Note that the restriction is on an item, not an item list.

To expand on what I wrote earlier, this means that

read (10,*) a(1), a(1)

is fine, but

read (10,*) a([1,1])

or

read (10,*) (a(i/2),i=1,10)

or

read (10,*) (a(i),a(i),i=1,10)

is not.

[gah4]

On Tuesday, March 29, 2022 at 11:13:06 PM UTC-7, Thomas Koenig wrote:

(snip)

> I don't think that is the case. F2018:

> R1216 input-item is variable
> or io-implied-do

> so j(1) and j(1) are two separate input items, and the code is fine.

Oh, so:

READ(1) (X(1), X(1), I=1,N)

would not be allowed, to ignore 2*N items.

But also:

READ(1) (X(I/2), I=2,10)

[Robin Vowels]

On Wednesday, March 30, 2022 at 5:23:47 PM UTC+11, gah4 wrote:
> On Tuesday, March 29, 2022 at 10:48:12 PM UTC-7, Ron Shepard wrote:
> > On 3/29/22 8:19 PM, Beliavsky wrote:
> (snip)
> > > with gfortran and Intel Fortran. Section 10.4 of Metcalf/Reid/Cohen (2018) says
>
> > > "However, no element of the array may appear more than once in an input item."
>
> > I was not aware of this restriction. I checked the standard, and the
> > restriction is there, so MRC is correct. The example given in the
> > standard is an array referenced with a vector subscript, not with
> > literal constants, but I do not see any exception for that latter case.
> Yes, I also found the restriction.
>
> Note that there are a number of different ways to use array element that
> can complicate I/O. Note, for example, (though I haven't looked recently)
> to do something like:
>
> READ(1) N, (X(I), Y(I), I=1,N)
>
> Input items can be used in later items in the I/O list. I believe there is
> a restriction on things like:
>
> READ(1) (X(I), I=1,X(3))
>
> where an input item is otherwise used in the same implied-DO group.
> Now you get to things like:
>
> READ(1) I, X(I), J, X(J)
>
> which we know is legal when the read-in I is different from the read-in J.
> The discussed restriction suggests that it isn't if I equals J, even
> though it doesn't look so much harder to process.
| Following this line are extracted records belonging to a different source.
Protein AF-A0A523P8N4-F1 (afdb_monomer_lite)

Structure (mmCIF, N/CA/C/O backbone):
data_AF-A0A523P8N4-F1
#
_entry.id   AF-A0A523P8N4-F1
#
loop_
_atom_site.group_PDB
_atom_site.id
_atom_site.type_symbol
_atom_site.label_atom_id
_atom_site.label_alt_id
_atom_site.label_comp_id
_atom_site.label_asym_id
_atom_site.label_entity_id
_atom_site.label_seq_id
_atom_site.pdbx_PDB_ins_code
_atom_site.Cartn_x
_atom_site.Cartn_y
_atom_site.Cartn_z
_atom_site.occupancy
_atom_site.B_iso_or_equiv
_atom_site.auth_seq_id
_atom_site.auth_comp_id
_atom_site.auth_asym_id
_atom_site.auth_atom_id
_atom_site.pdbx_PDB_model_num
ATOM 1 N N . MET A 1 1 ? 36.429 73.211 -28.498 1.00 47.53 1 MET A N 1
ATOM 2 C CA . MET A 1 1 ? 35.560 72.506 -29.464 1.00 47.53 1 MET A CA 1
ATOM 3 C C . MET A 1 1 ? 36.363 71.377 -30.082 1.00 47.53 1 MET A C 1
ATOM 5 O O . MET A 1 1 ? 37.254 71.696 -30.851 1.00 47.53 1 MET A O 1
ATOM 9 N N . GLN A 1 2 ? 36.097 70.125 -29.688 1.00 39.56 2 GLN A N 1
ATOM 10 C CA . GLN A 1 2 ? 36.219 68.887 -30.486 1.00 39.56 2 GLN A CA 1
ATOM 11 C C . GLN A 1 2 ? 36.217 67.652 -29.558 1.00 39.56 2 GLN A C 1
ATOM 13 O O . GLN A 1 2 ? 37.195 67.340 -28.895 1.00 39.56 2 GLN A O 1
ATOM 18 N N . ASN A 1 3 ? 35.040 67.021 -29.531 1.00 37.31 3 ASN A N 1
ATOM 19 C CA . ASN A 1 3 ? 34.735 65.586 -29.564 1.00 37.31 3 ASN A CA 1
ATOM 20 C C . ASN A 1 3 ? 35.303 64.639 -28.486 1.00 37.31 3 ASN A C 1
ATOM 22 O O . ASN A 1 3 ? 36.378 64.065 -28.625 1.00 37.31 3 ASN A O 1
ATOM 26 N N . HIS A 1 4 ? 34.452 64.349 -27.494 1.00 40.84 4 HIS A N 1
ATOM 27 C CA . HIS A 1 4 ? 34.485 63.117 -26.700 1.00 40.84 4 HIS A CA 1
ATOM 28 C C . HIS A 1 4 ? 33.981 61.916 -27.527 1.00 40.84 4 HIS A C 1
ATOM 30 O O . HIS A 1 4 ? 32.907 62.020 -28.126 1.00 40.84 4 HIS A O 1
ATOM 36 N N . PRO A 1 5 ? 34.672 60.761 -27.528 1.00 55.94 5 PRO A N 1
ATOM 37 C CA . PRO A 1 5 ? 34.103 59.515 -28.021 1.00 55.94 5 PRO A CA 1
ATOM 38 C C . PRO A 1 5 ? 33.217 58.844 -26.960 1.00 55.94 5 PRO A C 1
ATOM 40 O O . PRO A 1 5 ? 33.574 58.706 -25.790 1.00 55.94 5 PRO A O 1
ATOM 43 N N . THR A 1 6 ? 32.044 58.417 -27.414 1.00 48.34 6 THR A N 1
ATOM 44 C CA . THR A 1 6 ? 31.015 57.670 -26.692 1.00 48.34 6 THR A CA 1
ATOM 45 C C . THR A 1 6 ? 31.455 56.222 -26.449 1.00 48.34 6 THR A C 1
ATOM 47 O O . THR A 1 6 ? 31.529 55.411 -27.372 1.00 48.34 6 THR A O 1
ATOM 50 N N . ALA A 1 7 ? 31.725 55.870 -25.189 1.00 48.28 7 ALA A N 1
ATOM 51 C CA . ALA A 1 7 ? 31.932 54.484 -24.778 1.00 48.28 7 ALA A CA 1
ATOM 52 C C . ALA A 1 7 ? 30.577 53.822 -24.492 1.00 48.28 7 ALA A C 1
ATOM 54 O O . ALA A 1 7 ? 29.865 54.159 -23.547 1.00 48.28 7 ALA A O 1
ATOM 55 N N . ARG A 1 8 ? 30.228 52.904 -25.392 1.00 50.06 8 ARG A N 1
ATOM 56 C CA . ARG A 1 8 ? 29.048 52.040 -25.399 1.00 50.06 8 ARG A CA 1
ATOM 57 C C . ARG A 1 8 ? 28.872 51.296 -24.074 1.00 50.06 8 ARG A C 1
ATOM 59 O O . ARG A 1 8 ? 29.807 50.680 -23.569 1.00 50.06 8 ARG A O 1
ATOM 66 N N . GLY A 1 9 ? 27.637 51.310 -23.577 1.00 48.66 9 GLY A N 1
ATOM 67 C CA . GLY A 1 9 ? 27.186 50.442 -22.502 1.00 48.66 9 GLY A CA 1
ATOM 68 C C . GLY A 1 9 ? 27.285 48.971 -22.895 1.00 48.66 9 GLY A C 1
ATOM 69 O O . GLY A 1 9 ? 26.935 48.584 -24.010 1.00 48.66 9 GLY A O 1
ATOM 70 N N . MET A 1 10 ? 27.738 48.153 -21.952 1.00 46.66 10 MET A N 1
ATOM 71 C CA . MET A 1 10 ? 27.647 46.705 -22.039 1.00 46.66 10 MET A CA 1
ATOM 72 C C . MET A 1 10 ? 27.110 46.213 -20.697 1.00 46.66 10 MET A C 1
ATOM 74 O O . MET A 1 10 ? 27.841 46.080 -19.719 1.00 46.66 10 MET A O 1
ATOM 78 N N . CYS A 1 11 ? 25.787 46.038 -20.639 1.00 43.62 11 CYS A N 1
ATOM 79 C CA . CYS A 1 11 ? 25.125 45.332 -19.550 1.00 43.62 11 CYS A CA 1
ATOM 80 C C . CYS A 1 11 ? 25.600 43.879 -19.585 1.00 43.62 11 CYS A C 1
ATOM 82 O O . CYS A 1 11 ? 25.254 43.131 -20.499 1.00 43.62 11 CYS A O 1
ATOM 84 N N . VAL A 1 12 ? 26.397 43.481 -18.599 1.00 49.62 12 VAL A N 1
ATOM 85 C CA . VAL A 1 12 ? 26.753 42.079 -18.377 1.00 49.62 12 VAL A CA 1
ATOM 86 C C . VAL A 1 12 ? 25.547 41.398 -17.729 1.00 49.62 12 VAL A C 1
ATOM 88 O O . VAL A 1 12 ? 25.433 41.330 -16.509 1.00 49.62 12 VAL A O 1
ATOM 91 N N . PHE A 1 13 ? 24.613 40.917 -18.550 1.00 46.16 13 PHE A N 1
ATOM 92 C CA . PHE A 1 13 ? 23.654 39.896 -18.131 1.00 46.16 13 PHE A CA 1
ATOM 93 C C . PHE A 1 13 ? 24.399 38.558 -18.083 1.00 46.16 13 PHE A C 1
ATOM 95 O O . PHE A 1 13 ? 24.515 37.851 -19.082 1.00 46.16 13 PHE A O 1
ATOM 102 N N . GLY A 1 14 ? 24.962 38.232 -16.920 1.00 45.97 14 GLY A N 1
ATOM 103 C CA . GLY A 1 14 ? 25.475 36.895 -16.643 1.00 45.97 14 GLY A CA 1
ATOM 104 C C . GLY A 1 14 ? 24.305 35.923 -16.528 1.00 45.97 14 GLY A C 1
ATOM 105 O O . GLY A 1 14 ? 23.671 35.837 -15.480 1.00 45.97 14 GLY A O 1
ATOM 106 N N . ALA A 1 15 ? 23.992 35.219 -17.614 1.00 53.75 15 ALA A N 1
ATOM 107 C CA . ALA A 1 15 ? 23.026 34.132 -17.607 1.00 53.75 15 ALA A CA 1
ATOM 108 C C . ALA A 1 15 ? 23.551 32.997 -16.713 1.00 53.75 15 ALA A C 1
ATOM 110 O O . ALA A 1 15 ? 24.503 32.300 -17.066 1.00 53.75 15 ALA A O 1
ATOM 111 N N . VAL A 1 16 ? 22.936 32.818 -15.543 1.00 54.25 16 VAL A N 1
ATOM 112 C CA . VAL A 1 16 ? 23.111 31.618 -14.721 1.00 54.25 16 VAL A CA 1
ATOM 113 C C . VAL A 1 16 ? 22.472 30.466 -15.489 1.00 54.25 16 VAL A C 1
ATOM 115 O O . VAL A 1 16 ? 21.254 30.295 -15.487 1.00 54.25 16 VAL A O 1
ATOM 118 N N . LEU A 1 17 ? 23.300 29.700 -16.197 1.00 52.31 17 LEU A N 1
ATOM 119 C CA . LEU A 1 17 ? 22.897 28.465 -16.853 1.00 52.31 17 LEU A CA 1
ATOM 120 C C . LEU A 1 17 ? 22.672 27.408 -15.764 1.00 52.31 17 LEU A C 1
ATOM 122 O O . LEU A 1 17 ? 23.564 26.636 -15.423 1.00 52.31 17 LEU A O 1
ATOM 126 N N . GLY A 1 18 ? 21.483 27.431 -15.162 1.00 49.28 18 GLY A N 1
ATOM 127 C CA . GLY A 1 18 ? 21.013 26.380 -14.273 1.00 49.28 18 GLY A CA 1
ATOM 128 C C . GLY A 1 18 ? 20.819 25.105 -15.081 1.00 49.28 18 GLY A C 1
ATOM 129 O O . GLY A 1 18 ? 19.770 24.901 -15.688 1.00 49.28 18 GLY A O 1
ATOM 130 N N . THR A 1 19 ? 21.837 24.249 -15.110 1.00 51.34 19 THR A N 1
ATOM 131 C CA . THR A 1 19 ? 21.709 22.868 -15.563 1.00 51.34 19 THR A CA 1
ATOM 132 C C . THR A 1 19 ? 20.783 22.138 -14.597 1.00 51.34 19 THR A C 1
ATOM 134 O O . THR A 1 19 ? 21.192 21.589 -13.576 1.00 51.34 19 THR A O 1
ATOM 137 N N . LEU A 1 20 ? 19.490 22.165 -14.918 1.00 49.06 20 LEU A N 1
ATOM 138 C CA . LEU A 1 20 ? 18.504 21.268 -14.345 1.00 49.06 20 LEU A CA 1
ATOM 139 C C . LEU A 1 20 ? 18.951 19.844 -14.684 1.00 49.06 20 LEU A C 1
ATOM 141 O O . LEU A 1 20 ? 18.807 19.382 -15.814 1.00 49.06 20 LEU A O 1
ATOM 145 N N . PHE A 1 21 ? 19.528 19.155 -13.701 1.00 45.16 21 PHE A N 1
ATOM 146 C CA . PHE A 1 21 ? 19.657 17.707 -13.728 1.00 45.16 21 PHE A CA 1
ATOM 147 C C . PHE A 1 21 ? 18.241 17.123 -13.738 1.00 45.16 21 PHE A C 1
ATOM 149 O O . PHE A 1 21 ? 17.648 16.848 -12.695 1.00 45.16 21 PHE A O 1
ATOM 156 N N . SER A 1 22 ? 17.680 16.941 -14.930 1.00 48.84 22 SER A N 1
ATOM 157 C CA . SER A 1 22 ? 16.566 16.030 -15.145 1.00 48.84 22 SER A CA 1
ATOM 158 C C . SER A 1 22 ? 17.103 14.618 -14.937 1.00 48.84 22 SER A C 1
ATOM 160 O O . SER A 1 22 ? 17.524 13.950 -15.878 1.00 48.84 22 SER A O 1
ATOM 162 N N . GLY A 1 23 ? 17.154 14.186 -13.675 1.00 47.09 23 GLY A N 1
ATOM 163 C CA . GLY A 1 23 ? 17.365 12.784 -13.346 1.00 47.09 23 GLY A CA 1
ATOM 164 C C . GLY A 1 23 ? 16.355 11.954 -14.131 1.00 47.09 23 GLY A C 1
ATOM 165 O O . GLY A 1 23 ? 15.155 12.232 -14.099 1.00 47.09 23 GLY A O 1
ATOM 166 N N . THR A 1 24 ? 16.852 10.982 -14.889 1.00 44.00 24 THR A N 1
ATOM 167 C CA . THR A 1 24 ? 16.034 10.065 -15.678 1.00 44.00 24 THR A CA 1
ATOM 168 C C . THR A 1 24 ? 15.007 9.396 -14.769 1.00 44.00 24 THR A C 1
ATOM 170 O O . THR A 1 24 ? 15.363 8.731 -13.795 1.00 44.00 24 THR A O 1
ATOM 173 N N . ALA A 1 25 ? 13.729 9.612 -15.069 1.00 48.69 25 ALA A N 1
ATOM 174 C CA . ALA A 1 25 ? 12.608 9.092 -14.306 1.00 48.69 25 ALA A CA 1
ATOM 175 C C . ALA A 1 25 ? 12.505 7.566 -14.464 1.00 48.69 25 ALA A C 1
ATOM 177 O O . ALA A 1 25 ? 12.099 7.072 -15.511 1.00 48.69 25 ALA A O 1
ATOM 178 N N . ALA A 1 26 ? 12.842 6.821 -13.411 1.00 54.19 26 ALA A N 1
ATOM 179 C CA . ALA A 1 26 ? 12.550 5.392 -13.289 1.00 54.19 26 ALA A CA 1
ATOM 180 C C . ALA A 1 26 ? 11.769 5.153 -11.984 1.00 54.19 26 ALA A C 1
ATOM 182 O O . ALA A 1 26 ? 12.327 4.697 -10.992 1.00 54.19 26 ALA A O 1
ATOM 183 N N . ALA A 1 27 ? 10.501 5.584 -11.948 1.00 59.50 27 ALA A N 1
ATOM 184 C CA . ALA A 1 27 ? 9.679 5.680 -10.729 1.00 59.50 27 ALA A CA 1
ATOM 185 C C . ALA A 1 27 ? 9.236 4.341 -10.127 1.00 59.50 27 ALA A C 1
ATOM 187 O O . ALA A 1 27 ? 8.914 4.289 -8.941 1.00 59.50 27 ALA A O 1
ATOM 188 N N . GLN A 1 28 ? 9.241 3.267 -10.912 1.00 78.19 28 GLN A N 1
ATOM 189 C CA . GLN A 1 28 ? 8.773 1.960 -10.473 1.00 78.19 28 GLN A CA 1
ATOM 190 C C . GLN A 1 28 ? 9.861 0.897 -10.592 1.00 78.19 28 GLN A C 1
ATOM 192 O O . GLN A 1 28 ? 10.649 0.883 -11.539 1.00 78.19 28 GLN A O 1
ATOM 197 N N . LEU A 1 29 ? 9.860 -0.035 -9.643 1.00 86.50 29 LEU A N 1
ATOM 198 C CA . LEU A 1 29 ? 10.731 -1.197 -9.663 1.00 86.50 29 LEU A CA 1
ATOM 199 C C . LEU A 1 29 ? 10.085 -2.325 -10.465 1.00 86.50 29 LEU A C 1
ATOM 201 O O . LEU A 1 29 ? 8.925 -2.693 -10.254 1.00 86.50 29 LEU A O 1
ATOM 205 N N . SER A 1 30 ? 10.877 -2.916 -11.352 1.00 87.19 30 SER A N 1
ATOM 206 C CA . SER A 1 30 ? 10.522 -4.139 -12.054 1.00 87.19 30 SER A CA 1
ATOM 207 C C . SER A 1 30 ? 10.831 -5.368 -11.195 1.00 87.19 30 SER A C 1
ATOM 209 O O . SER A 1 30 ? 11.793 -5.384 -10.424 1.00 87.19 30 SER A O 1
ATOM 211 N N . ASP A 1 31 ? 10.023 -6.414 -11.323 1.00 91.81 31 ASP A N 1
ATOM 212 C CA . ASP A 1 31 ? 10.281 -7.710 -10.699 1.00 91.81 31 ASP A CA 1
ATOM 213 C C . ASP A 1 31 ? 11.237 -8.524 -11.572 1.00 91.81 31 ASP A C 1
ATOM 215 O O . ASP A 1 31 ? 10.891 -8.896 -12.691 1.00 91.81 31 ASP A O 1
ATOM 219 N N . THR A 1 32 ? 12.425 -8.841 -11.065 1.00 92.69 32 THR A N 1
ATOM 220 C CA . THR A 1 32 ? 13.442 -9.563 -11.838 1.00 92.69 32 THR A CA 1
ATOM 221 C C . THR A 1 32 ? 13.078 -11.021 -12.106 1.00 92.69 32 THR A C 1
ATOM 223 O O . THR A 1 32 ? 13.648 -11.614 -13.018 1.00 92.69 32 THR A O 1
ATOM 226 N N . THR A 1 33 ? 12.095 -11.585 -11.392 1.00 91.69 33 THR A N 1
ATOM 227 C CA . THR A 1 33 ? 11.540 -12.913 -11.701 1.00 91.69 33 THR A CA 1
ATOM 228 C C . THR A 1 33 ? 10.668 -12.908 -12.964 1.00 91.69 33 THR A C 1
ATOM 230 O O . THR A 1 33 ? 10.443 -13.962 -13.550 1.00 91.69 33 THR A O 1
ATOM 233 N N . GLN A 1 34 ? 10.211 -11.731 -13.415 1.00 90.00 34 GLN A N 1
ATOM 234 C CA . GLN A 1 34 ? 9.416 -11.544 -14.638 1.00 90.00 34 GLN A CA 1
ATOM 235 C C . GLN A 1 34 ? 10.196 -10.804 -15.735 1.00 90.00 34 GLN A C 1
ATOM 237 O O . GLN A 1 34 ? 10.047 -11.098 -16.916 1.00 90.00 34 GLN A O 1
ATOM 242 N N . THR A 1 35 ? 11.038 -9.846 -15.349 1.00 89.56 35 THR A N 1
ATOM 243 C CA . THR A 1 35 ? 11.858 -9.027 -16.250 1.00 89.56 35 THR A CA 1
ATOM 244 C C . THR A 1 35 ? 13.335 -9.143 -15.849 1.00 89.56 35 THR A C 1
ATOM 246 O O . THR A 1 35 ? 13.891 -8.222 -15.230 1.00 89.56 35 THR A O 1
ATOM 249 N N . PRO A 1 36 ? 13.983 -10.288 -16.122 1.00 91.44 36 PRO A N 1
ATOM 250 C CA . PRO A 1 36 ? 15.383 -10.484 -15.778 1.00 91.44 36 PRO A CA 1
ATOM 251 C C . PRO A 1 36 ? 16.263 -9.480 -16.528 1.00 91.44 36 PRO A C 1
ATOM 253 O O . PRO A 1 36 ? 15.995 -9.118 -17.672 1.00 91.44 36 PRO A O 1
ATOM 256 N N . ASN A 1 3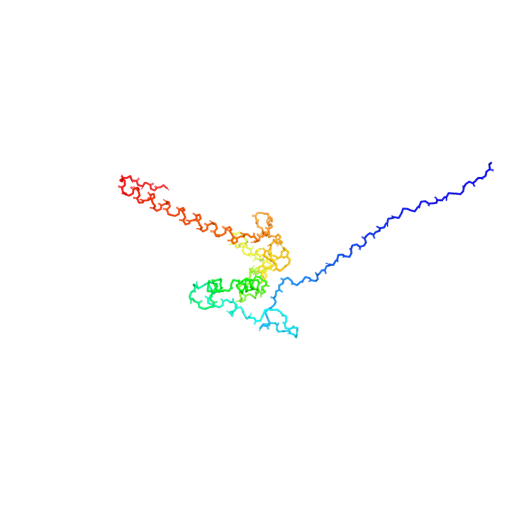7 ? 17.327 -9.019 -15.878 1.00 88.19 37 ASN A N 1
ATOM 257 C CA . ASN A 1 37 ? 18.281 -8.088 -16.468 1.00 88.19 37 ASN A CA 1
ATOM 258 C C . ASN A 1 37 ? 19.699 -8.362 -15.953 1.00 88.19 37 ASN A C 1
ATOM 260 O O . ASN A 1 37 ? 19.888 -8.834 -14.833 1.00 88.19 37 ASN A O 1
ATOM 264 N N . THR A 1 38 ? 20.702 -8.046 -16.773 1.00 93.44 38 THR A N 1
ATOM 265 C CA . THR A 1 38 ? 22.125 -8.282 -16.469 1.00 93.44 38 THR A CA 1
ATOM 266 C C . THR A 1 38 ? 22.667 -7.382 -15.360 1.00 93.44 38 THR A C 1
ATOM 268 O O . THR A 1 38 ? 23.659 -7.729 -14.728 1.00 93.44 38 THR A O 1
ATOM 271 N N . ALA A 1 39 ? 22.006 -6.253 -15.088 1.00 89.19 39 ALA A N 1
ATOM 272 C CA . ALA A 1 39 ? 22.351 -5.352 -13.991 1.00 89.19 39 ALA A CA 1
ATOM 273 C C . ALA A 1 39 ? 21.921 -5.888 -12.614 1.00 89.19 39 ALA A C 1
ATOM 275 O O . ALA A 1 39 ? 22.294 -5.309 -11.595 1.00 89.19 39 ALA A O 1
ATOM 276 N N . ASN A 1 40 ? 21.133 -6.973 -12.577 1.00 85.81 40 ASN A N 1
ATOM 277 C CA . ASN A 1 40 ? 20.530 -7.520 -11.365 1.00 85.81 40 ASN A CA 1
ATOM 278 C C . ASN A 1 40 ? 19.759 -6.447 -10.563 1.00 85.81 40 ASN A C 1
ATOM 280 O O . ASN A 1 40 ? 19.789 -6.427 -9.336 1.00 85.81 40 ASN A O 1
ATOM 284 N N . ALA A 1 41 ? 19.105 -5.522 -11.269 1.00 87.25 41 ALA A N 1
ATOM 285 C CA . ALA A 1 41 ? 18.386 -4.394 -10.692 1.00 87.25 41 ALA A CA 1
ATOM 286 C C . ALA A 1 41 ? 16.883 -4.684 -10.612 1.00 87.25 41 ALA A C 1
ATOM 288 O O . ALA A 1 41 ? 16.296 -5.195 -11.566 1.00 87.25 41 ALA A O 1
ATOM 289 N N . GLY A 1 42 ? 16.247 -4.312 -9.500 1.00 89.69 42 GLY A N 1
ATOM 290 C CA . GLY A 1 42 ? 14.805 -4.453 -9.302 1.00 89.69 42 GLY A CA 1
ATOM 291 C C . GLY A 1 42 ? 14.462 -5.261 -8.057 1.00 89.69 42 GLY A C 1
ATOM 292 O O . GLY A 1 42 ? 15.242 -5.346 -7.107 1.00 89.69 42 GLY A O 1
ATOM 293 N N . ILE A 1 43 ? 13.261 -5.831 -8.038 1.00 94.12 43 ILE A N 1
ATOM 294 C CA . ILE A 1 43 ? 12.803 -6.646 -6.920 1.00 94.12 43 ILE A CA 1
ATOM 295 C C . ILE A 1 43 ? 13.091 -8.117 -7.195 1.00 94.12 43 ILE A C 1
ATOM 2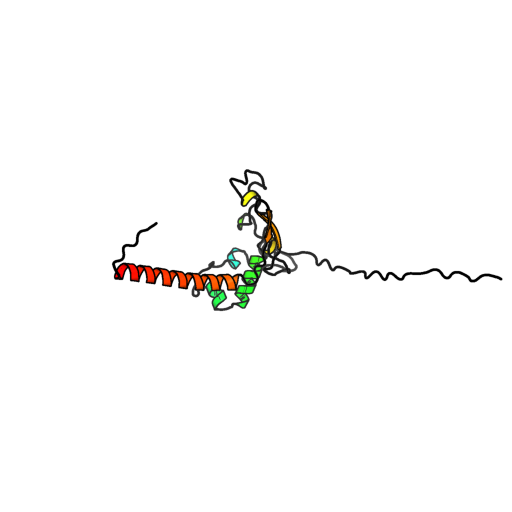97 O O . ILE A 1 43 ? 12.591 -8.674 -8.161 1.00 94.12 43 ILE A O 1
ATOM 301 N N . HIS A 1 44 ? 13.836 -8.759 -6.298 1.00 94.81 44 HIS A N 1
ATOM 302 C CA . HIS A 1 44 ? 14.279 -10.156 -6.432 1.00 94.81 44 HIS A CA 1
ATOM 303 C C . HIS A 1 44 ? 13.282 -11.182 -5.884 1.00 94.81 44 HIS A C 1
ATOM 305 O O . HIS A 1 44 ? 13.652 -12.300 -5.544 1.00 94.81 44 HIS A O 1
ATOM 311 N N . LYS A 1 45 ? 12.030 -10.771 -5.707 1.00 93.81 45 LYS A N 1
ATOM 312 C CA . LYS A 1 45 ? 10.951 -11.619 -5.215 1.00 93.81 45 LYS A CA 1
ATOM 313 C C . LYS A 1 45 ? 9.748 -11.440 -6.116 1.00 93.81 45 LYS A C 1
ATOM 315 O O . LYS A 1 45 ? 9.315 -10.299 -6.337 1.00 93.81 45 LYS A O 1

This is legal. See earlier discussion.
X(J) is an element, and contains only one reference to X(J).

[Beliavsky]

On Wednesday, March 30, 2022 at 2:26:48 AM UTC-4, Thomas Koenig wrote:
> Note that the restriction is on an item, not an item list.
>
> To expand on what I wrote earlier, this means that
>
> read (10,*) a(1), a(1)
>
> is fine, but
>
> read (10,*) a([1,1])
>
> or
>
> read (10,*) (a(i/2),i=1,10)
>
> or
>
> read (10,*) (a(i),a(i),i=1,10)
>
> is not.

Thanks. That explains why for the code

program main
implicit none
character (len=100) :: text

integer :: i,j(1),k(1)

text = "2 4"
read (text,*) i,i
read (text,*) j(1),j(1)

read (text,*) k([1,1])

print*,"i=",i
print*,"j=",j

print*,"k=",k
end program main

gfortran complains only about one of the lines, saying

read_items.f90:8:17-19:

8 | read (text,*) k([1,1])
| 1 2
Error: Elements with the same value at (1) and (2) in vector subscript in a variable definition context (item in READ)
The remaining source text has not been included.